## [DATA PROVIDED]
_ _ _ _ _ _ _

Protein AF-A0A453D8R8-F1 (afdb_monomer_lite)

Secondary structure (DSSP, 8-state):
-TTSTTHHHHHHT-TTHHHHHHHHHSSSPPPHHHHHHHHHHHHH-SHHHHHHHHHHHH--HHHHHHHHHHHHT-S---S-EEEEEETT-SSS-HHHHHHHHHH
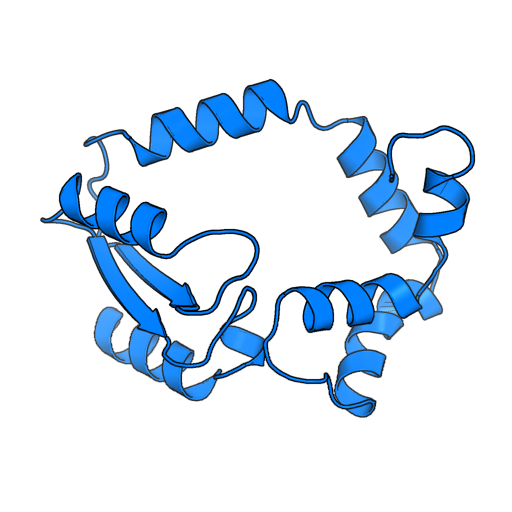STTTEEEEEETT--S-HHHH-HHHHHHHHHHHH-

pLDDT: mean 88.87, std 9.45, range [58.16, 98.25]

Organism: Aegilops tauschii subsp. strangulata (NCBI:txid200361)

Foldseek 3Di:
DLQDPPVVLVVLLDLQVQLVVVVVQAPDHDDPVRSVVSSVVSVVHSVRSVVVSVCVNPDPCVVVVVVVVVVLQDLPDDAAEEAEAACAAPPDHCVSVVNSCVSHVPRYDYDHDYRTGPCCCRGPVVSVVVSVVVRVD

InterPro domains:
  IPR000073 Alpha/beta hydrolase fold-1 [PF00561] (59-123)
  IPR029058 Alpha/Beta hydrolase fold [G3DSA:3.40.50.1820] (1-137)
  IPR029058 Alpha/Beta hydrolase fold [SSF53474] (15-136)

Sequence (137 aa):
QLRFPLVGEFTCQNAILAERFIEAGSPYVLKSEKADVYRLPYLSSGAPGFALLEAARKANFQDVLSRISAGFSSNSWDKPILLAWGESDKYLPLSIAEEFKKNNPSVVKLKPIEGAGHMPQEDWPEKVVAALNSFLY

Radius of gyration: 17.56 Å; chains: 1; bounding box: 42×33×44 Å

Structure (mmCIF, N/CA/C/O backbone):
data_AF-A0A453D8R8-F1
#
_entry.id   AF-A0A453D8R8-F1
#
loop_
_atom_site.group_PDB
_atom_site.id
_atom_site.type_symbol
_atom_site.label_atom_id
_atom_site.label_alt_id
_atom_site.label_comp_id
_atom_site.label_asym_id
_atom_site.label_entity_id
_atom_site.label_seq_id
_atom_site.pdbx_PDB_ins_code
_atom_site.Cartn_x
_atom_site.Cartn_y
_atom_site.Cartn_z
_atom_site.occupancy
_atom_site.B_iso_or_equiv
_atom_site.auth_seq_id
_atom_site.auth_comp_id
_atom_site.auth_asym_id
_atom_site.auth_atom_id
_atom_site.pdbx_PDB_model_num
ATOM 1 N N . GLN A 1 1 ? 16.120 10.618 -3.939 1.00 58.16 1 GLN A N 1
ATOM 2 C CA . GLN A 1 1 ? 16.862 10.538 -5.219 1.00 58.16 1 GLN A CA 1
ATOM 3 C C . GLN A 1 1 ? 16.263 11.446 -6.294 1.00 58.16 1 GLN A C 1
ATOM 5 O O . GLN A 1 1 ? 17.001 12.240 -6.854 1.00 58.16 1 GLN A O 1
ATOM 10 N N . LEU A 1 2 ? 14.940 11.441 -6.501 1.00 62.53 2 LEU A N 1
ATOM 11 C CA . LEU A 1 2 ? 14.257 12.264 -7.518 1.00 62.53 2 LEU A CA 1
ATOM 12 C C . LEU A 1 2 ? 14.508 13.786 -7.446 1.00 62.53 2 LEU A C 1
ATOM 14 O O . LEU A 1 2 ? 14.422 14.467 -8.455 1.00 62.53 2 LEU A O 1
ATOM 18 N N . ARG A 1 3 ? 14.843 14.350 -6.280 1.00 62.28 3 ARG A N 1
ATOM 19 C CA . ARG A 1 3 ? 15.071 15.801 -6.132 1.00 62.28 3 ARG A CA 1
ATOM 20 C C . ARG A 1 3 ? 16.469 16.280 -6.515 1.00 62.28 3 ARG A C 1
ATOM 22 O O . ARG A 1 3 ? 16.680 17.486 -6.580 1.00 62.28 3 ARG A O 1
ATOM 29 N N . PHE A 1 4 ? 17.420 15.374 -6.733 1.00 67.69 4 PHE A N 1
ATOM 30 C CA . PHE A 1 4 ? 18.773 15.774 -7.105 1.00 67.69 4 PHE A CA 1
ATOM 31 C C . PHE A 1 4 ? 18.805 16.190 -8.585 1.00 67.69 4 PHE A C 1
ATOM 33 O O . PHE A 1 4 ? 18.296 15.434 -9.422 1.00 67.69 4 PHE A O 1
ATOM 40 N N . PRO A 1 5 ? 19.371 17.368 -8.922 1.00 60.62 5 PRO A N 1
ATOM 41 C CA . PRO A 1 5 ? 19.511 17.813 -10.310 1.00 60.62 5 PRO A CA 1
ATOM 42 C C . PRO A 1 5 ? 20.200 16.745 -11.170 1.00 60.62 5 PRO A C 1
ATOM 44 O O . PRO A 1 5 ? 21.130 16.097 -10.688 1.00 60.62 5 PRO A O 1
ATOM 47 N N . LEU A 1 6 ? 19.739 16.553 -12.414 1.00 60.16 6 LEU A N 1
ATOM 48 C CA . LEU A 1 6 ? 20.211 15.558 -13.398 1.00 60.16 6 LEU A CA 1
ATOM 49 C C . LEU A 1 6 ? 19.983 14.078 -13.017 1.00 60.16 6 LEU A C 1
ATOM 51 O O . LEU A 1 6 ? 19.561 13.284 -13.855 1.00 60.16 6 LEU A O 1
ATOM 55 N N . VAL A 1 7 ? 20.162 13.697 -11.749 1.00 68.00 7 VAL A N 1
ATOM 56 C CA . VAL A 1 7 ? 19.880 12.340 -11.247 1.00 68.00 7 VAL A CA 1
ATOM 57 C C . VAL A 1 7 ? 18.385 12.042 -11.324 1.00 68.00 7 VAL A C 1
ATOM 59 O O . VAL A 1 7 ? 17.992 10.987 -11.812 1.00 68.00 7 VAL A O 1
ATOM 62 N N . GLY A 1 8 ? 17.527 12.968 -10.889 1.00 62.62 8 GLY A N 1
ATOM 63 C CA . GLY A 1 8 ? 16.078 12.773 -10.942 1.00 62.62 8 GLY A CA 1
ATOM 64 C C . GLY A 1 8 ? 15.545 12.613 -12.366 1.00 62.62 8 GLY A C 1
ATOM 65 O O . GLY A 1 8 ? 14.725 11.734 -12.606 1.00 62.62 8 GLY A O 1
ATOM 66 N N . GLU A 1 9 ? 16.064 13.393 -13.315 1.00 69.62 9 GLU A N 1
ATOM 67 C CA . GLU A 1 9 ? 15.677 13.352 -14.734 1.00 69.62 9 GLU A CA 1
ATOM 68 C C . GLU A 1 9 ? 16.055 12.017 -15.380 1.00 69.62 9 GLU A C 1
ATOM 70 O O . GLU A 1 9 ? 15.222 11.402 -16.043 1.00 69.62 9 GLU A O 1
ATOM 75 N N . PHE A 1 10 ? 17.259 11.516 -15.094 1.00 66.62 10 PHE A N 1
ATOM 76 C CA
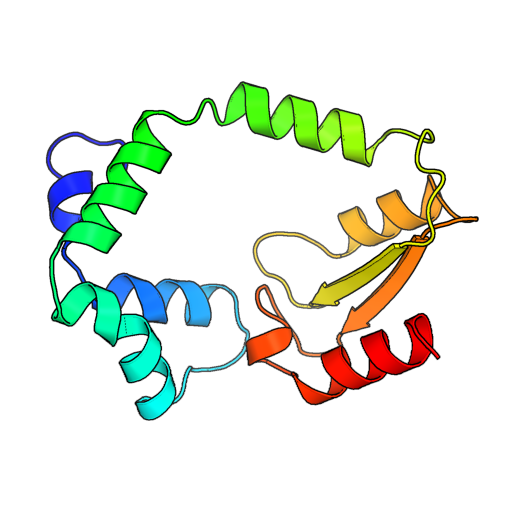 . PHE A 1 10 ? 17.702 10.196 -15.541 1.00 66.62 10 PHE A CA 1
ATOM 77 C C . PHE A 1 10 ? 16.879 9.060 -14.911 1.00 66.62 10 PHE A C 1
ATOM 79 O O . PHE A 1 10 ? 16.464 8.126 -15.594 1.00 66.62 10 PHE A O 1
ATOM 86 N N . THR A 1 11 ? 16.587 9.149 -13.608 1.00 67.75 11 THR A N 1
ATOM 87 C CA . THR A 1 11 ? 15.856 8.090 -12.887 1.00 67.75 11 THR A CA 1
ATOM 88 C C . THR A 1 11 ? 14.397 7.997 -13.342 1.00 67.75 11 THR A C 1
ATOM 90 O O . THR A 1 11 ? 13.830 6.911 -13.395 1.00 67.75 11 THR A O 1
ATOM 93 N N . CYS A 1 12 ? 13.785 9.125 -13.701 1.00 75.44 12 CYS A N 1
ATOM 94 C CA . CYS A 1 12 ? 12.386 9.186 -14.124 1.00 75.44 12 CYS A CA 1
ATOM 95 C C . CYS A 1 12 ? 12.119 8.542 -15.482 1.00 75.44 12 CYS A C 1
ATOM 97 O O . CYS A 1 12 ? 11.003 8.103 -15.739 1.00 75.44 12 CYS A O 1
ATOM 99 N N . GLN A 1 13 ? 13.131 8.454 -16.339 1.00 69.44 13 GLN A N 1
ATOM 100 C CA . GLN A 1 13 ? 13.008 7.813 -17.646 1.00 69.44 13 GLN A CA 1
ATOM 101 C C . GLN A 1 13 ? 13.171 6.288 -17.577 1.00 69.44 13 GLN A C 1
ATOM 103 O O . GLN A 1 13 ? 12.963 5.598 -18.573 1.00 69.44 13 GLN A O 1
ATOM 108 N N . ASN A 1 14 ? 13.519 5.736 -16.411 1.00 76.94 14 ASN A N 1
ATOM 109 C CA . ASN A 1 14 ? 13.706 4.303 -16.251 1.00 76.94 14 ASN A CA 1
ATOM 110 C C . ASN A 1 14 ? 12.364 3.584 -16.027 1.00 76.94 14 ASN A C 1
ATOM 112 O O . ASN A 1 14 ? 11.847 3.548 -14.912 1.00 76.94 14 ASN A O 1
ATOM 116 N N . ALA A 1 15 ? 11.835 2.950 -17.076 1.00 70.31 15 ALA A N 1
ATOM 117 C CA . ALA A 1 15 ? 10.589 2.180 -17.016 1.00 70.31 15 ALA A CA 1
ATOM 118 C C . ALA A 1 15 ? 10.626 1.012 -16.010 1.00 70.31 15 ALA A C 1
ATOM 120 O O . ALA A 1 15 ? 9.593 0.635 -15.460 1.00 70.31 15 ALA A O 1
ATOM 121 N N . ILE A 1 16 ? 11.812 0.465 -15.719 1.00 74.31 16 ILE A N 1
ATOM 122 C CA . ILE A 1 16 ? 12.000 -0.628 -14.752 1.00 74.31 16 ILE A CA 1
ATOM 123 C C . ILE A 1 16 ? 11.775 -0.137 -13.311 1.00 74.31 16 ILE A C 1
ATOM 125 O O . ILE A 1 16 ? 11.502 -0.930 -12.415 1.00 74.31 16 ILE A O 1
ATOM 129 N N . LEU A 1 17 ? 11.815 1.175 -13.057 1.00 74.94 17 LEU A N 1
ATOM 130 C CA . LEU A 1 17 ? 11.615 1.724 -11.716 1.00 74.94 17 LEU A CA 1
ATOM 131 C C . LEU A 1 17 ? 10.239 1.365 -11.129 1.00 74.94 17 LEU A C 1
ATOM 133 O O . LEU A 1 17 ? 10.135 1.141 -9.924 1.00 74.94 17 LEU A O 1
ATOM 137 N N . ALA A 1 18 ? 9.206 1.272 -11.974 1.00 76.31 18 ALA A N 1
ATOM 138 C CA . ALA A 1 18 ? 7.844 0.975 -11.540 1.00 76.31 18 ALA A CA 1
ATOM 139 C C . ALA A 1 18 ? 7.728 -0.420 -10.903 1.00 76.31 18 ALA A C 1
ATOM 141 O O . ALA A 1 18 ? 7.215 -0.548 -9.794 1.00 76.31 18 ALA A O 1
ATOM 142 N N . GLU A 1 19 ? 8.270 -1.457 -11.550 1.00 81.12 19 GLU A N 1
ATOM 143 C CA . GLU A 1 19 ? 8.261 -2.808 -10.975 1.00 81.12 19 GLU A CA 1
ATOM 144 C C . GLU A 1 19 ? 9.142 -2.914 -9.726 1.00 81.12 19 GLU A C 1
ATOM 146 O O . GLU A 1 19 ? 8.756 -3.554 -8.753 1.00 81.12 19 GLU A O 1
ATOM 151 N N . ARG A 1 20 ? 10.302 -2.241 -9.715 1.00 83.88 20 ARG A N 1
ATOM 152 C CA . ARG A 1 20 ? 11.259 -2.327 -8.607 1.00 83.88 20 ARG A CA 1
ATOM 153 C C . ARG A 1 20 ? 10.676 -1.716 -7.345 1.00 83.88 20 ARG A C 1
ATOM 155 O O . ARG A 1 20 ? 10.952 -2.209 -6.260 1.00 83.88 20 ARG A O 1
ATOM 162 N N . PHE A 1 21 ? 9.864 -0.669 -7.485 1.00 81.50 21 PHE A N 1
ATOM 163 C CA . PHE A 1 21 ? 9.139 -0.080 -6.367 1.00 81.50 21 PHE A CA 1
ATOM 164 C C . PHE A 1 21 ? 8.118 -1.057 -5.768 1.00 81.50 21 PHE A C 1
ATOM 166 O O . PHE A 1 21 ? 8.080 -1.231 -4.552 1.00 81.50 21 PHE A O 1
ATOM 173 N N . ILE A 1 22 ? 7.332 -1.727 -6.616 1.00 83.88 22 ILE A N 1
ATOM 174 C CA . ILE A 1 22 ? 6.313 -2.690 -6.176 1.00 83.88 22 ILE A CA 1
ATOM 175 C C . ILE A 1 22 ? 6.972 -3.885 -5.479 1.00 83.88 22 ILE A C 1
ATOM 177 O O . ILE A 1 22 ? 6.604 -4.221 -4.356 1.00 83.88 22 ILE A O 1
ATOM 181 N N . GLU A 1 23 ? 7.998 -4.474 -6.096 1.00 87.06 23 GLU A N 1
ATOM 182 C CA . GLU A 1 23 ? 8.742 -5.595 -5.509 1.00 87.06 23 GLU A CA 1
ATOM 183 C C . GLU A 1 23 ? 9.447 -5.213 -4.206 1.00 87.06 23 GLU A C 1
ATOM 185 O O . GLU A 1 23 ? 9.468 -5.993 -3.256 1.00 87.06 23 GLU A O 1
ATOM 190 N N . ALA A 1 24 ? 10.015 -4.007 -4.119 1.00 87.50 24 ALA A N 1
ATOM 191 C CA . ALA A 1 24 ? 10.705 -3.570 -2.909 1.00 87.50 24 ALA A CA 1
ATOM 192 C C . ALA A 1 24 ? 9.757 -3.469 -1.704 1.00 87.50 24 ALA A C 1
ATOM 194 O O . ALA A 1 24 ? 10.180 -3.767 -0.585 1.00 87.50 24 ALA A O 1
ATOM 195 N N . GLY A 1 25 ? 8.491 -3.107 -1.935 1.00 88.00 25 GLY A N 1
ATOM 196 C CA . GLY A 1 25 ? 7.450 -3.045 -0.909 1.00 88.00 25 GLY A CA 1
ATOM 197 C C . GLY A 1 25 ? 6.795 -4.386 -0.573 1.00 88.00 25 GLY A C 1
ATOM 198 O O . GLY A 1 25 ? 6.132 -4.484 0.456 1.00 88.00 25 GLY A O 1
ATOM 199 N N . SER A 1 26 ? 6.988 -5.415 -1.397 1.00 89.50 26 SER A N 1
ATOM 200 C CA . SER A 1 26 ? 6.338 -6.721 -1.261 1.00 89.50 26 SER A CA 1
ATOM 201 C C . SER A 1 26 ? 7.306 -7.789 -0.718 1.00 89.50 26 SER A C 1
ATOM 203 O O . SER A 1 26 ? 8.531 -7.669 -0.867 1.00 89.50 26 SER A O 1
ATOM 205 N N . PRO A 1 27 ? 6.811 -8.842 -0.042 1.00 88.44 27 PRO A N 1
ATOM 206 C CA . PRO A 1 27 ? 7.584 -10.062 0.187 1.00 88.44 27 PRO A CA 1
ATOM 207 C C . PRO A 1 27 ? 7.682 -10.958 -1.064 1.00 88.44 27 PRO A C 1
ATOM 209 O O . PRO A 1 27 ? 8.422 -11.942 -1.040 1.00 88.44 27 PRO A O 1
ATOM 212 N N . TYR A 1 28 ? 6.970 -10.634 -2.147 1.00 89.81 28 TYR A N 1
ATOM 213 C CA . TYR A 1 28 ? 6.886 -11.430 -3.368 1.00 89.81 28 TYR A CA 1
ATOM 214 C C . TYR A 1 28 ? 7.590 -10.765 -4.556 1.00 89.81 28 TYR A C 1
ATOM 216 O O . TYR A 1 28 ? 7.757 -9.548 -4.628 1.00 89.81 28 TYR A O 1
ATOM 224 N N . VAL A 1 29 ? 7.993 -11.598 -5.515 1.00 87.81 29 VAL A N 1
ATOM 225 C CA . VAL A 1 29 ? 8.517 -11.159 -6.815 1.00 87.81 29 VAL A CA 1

_ _ _ _ _ _ _

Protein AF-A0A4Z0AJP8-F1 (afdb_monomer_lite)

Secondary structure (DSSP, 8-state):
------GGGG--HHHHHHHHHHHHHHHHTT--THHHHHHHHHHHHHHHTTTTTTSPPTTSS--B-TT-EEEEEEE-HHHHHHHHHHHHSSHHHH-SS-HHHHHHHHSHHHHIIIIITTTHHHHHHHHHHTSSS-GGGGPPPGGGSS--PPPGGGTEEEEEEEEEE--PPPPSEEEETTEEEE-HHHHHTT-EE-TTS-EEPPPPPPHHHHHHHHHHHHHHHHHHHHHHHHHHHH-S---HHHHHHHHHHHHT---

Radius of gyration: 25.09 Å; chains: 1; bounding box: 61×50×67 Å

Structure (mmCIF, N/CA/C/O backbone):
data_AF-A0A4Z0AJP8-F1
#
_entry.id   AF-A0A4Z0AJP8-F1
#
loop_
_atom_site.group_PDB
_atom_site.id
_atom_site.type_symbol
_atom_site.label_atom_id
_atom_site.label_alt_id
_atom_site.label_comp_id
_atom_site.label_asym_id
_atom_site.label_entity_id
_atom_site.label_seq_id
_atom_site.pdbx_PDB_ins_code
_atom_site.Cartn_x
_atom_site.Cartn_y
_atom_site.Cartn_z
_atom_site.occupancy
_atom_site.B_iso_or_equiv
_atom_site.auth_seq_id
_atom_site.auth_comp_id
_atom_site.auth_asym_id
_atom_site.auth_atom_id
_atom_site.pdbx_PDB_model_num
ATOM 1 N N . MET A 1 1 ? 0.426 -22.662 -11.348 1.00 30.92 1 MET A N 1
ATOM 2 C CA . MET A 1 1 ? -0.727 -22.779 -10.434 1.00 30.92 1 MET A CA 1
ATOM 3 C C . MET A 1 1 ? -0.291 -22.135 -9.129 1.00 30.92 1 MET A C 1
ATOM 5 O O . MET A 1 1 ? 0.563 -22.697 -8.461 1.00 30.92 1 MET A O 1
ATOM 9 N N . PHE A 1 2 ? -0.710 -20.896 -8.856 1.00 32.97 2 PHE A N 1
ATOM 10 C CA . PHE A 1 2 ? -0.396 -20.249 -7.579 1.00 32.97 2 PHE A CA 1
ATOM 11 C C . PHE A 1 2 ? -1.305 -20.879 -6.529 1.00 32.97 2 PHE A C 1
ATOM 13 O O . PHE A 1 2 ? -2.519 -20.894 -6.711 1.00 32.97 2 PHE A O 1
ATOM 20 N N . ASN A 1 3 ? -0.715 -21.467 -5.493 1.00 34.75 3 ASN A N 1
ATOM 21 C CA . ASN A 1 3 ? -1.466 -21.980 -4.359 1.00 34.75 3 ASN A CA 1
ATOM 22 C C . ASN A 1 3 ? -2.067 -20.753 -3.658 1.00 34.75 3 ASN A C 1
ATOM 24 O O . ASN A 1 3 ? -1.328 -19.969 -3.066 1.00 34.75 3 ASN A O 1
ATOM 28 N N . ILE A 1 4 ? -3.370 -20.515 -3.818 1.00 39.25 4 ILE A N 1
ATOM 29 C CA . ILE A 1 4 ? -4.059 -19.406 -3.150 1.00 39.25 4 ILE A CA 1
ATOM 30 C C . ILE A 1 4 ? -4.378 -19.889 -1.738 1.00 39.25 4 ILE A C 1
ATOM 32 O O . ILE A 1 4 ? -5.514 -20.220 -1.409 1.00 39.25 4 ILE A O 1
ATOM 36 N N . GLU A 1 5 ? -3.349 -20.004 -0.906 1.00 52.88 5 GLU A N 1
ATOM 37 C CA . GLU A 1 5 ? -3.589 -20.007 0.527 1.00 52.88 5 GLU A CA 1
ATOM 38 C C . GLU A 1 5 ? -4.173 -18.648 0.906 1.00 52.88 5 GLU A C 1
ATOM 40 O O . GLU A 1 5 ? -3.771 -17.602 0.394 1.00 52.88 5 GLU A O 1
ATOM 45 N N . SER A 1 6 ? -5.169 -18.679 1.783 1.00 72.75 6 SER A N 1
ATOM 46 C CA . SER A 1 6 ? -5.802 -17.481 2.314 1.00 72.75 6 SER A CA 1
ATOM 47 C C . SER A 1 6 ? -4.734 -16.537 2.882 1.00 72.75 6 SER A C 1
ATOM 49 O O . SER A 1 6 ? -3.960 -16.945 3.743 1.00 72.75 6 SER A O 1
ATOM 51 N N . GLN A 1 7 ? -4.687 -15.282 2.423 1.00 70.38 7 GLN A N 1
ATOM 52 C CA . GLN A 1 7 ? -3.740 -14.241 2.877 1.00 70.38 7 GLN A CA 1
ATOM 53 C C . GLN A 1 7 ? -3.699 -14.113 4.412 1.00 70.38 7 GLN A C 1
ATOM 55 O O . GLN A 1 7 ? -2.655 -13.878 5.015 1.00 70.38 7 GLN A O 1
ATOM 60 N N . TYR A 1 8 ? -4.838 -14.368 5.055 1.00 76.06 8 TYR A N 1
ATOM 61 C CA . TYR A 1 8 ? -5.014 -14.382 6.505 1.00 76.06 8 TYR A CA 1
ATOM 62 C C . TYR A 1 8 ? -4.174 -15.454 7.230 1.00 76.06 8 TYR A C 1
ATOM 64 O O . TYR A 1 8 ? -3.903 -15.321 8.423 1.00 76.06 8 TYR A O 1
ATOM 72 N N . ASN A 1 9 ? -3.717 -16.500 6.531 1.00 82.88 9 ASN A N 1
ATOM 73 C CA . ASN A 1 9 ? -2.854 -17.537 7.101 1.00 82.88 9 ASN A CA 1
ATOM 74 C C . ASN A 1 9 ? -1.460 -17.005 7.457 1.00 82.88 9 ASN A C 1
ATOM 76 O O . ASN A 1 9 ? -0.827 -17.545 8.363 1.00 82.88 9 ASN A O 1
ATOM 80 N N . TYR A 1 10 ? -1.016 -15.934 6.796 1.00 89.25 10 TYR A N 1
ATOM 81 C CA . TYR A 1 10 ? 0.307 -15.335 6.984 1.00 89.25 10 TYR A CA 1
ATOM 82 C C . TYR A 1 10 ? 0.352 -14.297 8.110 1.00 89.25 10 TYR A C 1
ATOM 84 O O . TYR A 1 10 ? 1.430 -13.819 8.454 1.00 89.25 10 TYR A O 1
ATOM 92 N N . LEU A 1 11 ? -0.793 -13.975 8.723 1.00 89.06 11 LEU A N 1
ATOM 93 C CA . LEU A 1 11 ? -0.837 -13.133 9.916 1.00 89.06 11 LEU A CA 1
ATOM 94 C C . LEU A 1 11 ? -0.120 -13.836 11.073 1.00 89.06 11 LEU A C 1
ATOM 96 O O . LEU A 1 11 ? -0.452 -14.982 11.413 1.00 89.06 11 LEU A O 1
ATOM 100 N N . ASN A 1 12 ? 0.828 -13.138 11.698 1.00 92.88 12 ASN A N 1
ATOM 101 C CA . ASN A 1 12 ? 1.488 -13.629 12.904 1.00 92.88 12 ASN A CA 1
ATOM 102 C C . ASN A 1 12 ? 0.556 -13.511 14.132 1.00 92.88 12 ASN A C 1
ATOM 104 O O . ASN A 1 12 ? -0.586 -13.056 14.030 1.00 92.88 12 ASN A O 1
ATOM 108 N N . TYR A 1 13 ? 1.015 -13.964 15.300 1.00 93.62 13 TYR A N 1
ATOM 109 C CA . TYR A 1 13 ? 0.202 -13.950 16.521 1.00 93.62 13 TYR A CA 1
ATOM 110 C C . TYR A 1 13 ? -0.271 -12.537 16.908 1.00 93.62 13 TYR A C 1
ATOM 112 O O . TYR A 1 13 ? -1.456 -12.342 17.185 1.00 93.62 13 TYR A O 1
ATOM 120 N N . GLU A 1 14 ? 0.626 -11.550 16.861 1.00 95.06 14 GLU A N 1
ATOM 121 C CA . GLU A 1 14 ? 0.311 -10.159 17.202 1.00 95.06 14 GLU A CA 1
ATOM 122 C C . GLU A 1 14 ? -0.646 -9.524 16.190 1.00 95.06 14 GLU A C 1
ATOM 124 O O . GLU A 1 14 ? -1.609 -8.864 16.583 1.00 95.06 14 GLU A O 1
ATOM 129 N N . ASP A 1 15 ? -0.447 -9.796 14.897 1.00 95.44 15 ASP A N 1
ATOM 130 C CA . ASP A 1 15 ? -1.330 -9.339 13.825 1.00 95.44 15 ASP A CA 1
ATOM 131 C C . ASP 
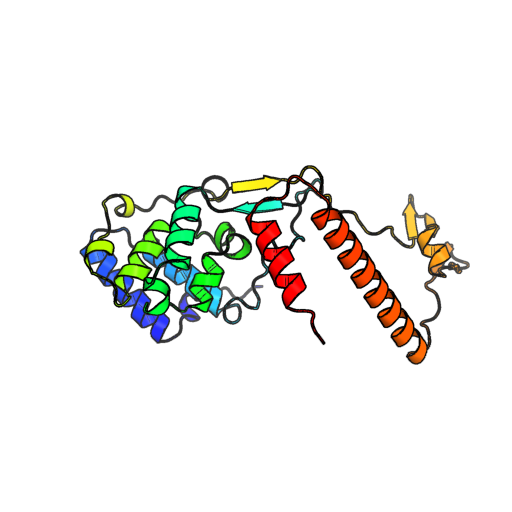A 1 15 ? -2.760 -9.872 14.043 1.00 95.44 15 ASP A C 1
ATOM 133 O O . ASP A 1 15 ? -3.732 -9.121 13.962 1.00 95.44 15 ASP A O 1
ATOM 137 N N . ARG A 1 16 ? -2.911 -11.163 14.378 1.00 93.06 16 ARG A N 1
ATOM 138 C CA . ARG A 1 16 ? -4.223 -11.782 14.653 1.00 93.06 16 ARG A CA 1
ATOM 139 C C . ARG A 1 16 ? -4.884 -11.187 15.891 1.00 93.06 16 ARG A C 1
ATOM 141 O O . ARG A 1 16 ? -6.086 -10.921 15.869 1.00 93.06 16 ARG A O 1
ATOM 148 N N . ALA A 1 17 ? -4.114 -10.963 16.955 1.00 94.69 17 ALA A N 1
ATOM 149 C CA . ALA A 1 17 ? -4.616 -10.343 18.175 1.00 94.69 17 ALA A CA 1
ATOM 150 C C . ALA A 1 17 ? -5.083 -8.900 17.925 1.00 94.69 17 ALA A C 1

_ _ _ _ _ _ _

## [PROBLEM TO SOLVE]
Check the records above and copy each line that has the string "hydrolase".

## [RESPONSE TO THE TASK]
  IPR000073 Alpha/beta hydrolase fold-1 [PF00561] (59-123)
  IPR029058 Alpha/Beta hydrolase fold [G3DSA:3.40.50.1820] (1-137)
  IPR029058 Alpha/Beta hydrolase fold [SSF53474] (15-136)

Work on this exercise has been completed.